Entries taken from a collection:
■ ■ ■ ■

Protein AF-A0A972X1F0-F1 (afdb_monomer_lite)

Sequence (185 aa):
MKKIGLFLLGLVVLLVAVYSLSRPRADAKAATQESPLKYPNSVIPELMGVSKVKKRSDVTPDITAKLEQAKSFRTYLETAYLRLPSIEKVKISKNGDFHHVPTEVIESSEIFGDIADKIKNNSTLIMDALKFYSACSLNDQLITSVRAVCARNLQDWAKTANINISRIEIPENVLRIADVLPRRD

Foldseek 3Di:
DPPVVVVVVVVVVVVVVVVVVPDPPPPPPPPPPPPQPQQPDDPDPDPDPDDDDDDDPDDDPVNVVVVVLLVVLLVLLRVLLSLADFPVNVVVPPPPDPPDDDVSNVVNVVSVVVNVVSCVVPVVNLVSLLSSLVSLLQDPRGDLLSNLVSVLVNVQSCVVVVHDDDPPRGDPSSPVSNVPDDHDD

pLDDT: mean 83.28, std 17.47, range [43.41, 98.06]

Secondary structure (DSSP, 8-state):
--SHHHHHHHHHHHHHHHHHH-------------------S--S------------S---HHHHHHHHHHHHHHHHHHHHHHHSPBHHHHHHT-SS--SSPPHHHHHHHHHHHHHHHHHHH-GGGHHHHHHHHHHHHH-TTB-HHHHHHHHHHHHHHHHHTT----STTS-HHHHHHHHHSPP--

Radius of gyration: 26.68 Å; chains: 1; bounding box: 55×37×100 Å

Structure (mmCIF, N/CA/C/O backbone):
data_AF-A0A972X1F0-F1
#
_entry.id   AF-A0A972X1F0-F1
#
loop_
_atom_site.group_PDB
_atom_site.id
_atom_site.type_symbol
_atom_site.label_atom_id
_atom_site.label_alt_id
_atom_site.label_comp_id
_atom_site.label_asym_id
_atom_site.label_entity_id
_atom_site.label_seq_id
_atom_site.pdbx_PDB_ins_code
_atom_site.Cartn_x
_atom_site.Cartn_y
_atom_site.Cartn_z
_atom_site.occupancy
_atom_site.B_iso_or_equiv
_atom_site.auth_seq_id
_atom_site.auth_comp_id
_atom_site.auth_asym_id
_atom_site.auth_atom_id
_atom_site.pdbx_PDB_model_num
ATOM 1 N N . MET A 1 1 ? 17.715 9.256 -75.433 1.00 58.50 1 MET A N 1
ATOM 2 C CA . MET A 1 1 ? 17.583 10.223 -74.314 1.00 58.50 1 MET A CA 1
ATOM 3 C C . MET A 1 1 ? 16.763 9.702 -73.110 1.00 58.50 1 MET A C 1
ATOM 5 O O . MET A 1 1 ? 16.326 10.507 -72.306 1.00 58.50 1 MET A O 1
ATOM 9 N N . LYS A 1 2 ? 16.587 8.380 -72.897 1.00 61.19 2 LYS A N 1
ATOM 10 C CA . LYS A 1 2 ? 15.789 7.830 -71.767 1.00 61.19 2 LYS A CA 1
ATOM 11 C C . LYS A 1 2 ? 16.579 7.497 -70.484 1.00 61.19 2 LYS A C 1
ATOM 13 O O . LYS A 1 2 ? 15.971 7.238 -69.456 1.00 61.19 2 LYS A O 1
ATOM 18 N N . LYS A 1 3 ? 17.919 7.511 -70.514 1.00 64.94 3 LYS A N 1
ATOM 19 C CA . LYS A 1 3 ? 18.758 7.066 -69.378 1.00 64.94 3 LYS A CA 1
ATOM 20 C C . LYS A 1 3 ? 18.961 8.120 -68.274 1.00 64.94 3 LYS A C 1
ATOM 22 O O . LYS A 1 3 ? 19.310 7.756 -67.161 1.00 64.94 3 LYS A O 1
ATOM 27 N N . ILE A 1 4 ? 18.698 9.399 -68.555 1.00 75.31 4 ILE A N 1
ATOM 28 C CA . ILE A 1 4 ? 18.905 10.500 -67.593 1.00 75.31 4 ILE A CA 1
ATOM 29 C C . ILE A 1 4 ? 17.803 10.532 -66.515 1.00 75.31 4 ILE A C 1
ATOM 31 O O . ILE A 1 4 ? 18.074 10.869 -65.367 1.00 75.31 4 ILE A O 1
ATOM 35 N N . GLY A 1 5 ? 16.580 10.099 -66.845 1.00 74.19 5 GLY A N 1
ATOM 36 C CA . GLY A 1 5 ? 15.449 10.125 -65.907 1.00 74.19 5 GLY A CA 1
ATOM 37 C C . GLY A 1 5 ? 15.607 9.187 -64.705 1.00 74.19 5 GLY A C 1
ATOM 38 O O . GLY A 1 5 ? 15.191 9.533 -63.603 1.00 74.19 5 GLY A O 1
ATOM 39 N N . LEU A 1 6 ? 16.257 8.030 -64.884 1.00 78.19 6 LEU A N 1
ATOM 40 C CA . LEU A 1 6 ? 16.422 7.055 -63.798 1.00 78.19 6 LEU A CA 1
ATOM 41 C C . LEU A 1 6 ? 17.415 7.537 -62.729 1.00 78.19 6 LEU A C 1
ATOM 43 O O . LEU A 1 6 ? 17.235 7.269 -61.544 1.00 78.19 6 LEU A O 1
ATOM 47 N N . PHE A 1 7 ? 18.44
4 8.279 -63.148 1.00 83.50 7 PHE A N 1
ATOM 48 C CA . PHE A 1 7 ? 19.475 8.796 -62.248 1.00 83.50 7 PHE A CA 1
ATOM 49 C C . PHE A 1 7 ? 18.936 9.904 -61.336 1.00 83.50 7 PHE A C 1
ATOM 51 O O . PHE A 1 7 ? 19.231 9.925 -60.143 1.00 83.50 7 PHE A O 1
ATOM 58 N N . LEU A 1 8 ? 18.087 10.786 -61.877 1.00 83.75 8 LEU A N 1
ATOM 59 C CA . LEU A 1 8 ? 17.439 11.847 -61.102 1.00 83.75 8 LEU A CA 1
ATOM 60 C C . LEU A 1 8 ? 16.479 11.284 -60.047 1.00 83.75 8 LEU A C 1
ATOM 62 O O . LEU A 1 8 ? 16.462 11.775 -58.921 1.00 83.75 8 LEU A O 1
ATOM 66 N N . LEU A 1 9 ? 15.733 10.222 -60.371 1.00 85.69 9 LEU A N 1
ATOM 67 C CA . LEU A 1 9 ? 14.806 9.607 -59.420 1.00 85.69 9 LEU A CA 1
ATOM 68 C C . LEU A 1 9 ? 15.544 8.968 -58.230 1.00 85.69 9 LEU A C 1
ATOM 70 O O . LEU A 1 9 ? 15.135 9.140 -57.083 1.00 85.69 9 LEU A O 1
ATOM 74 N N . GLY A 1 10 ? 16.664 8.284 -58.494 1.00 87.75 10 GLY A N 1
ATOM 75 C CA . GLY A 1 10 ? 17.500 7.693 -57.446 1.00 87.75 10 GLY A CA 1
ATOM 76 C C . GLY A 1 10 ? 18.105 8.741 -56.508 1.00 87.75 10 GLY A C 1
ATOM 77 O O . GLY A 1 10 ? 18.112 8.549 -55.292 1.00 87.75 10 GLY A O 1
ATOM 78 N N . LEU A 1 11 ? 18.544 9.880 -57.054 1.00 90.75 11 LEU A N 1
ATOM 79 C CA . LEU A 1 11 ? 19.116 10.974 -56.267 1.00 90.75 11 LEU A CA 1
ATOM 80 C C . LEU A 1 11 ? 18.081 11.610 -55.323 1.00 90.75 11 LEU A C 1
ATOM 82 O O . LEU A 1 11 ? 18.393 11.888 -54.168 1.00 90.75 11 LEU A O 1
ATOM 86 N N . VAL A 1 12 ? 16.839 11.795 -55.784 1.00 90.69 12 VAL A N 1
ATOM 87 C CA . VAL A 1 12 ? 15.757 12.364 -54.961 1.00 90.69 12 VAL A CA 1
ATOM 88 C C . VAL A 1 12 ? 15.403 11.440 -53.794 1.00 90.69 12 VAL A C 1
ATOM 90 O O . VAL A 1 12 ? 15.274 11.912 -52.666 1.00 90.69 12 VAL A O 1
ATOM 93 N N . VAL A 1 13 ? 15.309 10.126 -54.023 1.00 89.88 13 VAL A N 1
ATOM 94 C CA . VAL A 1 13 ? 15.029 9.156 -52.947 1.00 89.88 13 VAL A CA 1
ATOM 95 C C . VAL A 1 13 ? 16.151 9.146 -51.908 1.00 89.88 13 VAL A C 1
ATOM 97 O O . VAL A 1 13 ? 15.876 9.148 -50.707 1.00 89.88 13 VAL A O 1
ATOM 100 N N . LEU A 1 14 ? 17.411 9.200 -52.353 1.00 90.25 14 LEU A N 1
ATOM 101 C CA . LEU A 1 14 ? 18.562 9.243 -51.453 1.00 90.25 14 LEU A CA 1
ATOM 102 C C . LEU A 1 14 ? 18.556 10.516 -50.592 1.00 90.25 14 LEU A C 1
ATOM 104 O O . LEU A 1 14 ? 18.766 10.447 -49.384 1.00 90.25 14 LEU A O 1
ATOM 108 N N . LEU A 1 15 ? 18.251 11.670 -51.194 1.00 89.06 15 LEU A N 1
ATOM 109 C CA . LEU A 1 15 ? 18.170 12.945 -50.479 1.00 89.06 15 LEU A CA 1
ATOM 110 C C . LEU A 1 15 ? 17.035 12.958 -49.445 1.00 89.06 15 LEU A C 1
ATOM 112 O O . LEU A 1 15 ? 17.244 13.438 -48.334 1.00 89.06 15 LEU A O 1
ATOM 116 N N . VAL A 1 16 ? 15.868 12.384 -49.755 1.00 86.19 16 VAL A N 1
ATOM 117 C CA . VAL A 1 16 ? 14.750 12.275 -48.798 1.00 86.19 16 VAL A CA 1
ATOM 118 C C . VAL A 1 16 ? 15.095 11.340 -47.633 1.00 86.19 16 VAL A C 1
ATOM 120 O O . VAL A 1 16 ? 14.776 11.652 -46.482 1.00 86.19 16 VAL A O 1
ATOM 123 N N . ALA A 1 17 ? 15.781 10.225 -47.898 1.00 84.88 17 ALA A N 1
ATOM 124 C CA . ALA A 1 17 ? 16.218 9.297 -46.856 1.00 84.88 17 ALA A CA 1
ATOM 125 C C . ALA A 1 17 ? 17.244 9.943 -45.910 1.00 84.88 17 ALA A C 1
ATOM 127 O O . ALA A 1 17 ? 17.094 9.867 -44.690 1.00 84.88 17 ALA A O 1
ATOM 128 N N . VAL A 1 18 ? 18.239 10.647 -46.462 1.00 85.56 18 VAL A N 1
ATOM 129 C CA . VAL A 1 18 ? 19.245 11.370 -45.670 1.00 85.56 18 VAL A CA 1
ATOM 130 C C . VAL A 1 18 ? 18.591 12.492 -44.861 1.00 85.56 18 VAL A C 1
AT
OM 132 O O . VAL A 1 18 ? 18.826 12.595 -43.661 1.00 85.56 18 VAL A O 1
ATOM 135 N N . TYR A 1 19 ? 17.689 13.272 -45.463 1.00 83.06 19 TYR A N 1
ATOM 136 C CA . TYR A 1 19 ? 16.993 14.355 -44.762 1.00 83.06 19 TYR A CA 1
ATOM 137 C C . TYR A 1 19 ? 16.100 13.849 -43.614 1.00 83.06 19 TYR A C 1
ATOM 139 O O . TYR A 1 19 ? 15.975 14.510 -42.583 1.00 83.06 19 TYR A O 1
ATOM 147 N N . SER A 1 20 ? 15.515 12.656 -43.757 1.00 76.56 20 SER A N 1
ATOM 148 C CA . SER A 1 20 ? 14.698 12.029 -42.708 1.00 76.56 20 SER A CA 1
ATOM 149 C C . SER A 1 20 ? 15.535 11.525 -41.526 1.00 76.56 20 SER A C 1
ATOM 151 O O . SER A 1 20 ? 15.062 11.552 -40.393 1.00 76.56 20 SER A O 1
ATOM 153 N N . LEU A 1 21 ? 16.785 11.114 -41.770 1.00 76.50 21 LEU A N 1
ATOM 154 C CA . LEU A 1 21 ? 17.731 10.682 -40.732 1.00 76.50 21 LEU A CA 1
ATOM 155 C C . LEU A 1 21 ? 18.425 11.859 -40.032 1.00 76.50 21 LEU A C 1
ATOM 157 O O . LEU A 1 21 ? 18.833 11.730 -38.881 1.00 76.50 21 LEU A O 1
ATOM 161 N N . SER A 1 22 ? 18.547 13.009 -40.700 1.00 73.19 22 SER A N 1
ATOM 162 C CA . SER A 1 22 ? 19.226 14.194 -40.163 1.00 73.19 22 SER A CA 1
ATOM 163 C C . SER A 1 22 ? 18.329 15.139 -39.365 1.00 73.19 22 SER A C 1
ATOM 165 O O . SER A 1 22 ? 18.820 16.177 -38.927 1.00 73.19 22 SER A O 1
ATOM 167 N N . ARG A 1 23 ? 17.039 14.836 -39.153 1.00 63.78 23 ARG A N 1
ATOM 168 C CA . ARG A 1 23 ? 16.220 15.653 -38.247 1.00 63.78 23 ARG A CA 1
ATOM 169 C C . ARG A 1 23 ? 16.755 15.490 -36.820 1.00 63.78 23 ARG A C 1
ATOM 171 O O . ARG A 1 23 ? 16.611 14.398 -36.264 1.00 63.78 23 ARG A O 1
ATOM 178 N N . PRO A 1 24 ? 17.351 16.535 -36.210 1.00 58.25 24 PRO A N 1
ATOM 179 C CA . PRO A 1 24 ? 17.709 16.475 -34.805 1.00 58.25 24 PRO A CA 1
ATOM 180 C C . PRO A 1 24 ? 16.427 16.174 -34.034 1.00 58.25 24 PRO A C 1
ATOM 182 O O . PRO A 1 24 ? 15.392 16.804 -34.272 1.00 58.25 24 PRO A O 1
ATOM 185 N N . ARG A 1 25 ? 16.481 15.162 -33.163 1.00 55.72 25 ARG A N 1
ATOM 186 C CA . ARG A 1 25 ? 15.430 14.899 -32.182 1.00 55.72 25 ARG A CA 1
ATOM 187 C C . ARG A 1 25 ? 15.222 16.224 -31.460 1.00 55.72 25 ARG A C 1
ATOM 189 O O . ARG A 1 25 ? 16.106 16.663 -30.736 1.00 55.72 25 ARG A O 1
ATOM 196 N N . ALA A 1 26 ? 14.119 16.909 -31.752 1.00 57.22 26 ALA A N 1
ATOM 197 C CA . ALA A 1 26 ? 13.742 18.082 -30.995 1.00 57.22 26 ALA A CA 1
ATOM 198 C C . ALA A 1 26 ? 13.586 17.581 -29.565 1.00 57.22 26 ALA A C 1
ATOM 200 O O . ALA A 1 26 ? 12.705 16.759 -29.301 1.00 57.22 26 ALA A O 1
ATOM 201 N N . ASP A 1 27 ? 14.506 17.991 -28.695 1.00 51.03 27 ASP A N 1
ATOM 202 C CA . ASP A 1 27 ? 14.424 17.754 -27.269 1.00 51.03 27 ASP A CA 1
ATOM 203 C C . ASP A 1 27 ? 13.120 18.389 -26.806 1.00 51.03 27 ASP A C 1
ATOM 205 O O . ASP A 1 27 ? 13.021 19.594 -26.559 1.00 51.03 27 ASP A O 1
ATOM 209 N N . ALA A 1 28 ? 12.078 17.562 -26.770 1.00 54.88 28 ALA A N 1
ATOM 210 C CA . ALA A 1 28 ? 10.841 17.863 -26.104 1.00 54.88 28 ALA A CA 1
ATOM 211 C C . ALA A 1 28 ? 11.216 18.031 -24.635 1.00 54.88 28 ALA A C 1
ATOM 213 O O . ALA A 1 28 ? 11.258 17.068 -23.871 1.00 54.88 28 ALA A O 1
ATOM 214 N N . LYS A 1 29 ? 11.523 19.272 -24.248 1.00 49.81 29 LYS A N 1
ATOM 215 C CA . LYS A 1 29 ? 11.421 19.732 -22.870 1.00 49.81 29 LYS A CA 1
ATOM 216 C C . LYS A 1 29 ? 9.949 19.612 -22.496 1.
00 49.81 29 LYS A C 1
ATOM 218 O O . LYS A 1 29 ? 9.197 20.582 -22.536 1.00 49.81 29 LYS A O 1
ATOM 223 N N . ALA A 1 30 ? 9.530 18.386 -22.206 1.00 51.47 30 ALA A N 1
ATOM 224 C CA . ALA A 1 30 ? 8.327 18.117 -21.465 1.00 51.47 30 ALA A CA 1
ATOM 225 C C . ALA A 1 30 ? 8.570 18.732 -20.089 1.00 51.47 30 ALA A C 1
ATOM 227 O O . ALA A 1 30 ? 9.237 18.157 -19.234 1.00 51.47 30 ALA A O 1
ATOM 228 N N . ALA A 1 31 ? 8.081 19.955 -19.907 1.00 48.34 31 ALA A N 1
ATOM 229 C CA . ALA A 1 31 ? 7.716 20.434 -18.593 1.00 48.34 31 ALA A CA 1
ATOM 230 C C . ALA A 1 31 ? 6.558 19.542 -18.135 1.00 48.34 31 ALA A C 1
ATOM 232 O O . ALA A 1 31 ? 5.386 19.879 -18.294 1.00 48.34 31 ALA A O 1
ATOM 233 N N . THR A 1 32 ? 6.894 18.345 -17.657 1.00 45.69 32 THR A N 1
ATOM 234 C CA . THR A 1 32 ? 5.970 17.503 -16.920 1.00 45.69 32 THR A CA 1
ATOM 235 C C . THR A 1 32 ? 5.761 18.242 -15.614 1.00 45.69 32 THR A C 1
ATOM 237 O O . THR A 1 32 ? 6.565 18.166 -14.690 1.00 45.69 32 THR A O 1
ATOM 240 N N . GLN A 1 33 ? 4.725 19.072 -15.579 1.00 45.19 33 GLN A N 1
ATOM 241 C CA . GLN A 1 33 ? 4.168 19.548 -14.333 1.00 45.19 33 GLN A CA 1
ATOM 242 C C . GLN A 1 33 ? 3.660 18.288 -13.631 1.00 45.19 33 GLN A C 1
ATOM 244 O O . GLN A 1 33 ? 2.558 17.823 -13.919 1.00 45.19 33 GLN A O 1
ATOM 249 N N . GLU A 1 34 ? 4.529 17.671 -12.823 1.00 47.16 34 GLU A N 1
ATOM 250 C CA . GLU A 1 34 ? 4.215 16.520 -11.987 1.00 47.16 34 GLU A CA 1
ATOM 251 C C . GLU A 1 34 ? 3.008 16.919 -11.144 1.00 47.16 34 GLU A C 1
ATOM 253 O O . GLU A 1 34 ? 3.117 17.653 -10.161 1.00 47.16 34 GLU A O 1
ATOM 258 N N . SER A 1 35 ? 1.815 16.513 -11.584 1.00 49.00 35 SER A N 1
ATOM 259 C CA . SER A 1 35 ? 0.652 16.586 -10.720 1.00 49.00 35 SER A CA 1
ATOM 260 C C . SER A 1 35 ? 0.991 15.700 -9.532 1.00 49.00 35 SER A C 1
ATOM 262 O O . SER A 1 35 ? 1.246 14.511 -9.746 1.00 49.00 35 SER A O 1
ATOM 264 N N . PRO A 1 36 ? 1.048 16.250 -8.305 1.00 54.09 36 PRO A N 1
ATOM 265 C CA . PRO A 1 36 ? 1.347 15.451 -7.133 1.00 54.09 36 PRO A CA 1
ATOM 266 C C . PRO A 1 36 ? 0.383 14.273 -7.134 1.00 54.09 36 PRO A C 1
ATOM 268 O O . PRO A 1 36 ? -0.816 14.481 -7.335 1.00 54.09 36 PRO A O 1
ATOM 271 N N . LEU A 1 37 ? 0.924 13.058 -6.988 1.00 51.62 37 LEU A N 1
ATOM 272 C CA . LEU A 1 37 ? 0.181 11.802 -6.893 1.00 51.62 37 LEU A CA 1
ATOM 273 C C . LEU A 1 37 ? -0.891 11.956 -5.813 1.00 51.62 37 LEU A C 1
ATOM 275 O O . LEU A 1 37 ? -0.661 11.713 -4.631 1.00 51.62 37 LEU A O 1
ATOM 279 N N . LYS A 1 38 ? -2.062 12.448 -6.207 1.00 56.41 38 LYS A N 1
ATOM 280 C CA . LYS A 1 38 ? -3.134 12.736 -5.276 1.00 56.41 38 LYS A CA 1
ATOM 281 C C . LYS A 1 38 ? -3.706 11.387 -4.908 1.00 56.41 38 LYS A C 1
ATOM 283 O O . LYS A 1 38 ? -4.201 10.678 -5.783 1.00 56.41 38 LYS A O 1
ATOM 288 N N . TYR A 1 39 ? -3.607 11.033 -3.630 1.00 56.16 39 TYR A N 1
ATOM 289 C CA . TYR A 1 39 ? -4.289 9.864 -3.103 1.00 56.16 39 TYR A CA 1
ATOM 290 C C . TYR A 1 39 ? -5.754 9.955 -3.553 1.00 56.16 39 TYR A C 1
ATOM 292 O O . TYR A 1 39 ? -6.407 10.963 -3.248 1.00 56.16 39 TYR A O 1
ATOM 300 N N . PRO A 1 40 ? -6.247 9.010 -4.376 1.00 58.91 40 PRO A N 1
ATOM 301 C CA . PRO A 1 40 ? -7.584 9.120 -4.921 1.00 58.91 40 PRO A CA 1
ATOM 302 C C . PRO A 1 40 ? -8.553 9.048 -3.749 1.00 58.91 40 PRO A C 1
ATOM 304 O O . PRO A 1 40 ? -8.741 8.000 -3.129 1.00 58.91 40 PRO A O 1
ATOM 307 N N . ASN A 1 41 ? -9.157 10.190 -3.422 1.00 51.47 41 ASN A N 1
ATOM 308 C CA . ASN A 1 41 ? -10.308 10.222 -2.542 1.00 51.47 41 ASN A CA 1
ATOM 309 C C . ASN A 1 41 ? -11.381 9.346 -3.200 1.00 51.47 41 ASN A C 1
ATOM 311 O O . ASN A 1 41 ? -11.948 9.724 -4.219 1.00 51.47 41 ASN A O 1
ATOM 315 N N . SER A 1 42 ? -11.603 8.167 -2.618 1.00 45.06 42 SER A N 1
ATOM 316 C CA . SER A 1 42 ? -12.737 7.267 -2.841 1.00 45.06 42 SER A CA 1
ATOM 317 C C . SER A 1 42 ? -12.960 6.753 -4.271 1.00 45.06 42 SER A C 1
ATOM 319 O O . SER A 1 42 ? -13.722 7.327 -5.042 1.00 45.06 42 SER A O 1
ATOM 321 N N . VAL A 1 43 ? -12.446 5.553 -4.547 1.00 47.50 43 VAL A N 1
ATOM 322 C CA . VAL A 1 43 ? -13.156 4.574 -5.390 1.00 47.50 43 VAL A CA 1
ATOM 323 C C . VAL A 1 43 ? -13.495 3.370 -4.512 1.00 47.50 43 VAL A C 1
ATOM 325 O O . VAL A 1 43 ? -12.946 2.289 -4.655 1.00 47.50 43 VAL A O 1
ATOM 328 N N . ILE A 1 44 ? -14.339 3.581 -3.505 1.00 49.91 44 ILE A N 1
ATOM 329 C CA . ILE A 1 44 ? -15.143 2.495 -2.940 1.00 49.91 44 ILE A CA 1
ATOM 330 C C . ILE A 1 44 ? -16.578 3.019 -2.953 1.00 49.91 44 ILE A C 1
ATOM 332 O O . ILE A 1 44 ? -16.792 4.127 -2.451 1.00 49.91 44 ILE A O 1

■ ■ ■ ■

### YOUR INSTRUCTIONS:
Please transcribe only the lines in the records above running from the line that has "ATOM 151 O O" through the line that has "ATOM 155 C C", both included, exactly as they appear.

### RESPONSE TO THIS EXERCISE:
ATOM 151 O O . SER A 1 20 ? 15.062 11.552 -40.393 1.00 76.56 20 SER A O 1
ATOM 153 N N . LEU A 1 21 ? 16.785 11.114 -41.770 1.00 76.50 21 LEU A N 1
ATOM 154 C CA . LEU A 1 21 ? 17.731 10.682 -40.732 1.00 76.50 21 LEU A CA 1
ATOM 155 C C . LEU A 1 21 ? 18.425 11.859 -40.032 1.00 76.50 21 LEU A C 1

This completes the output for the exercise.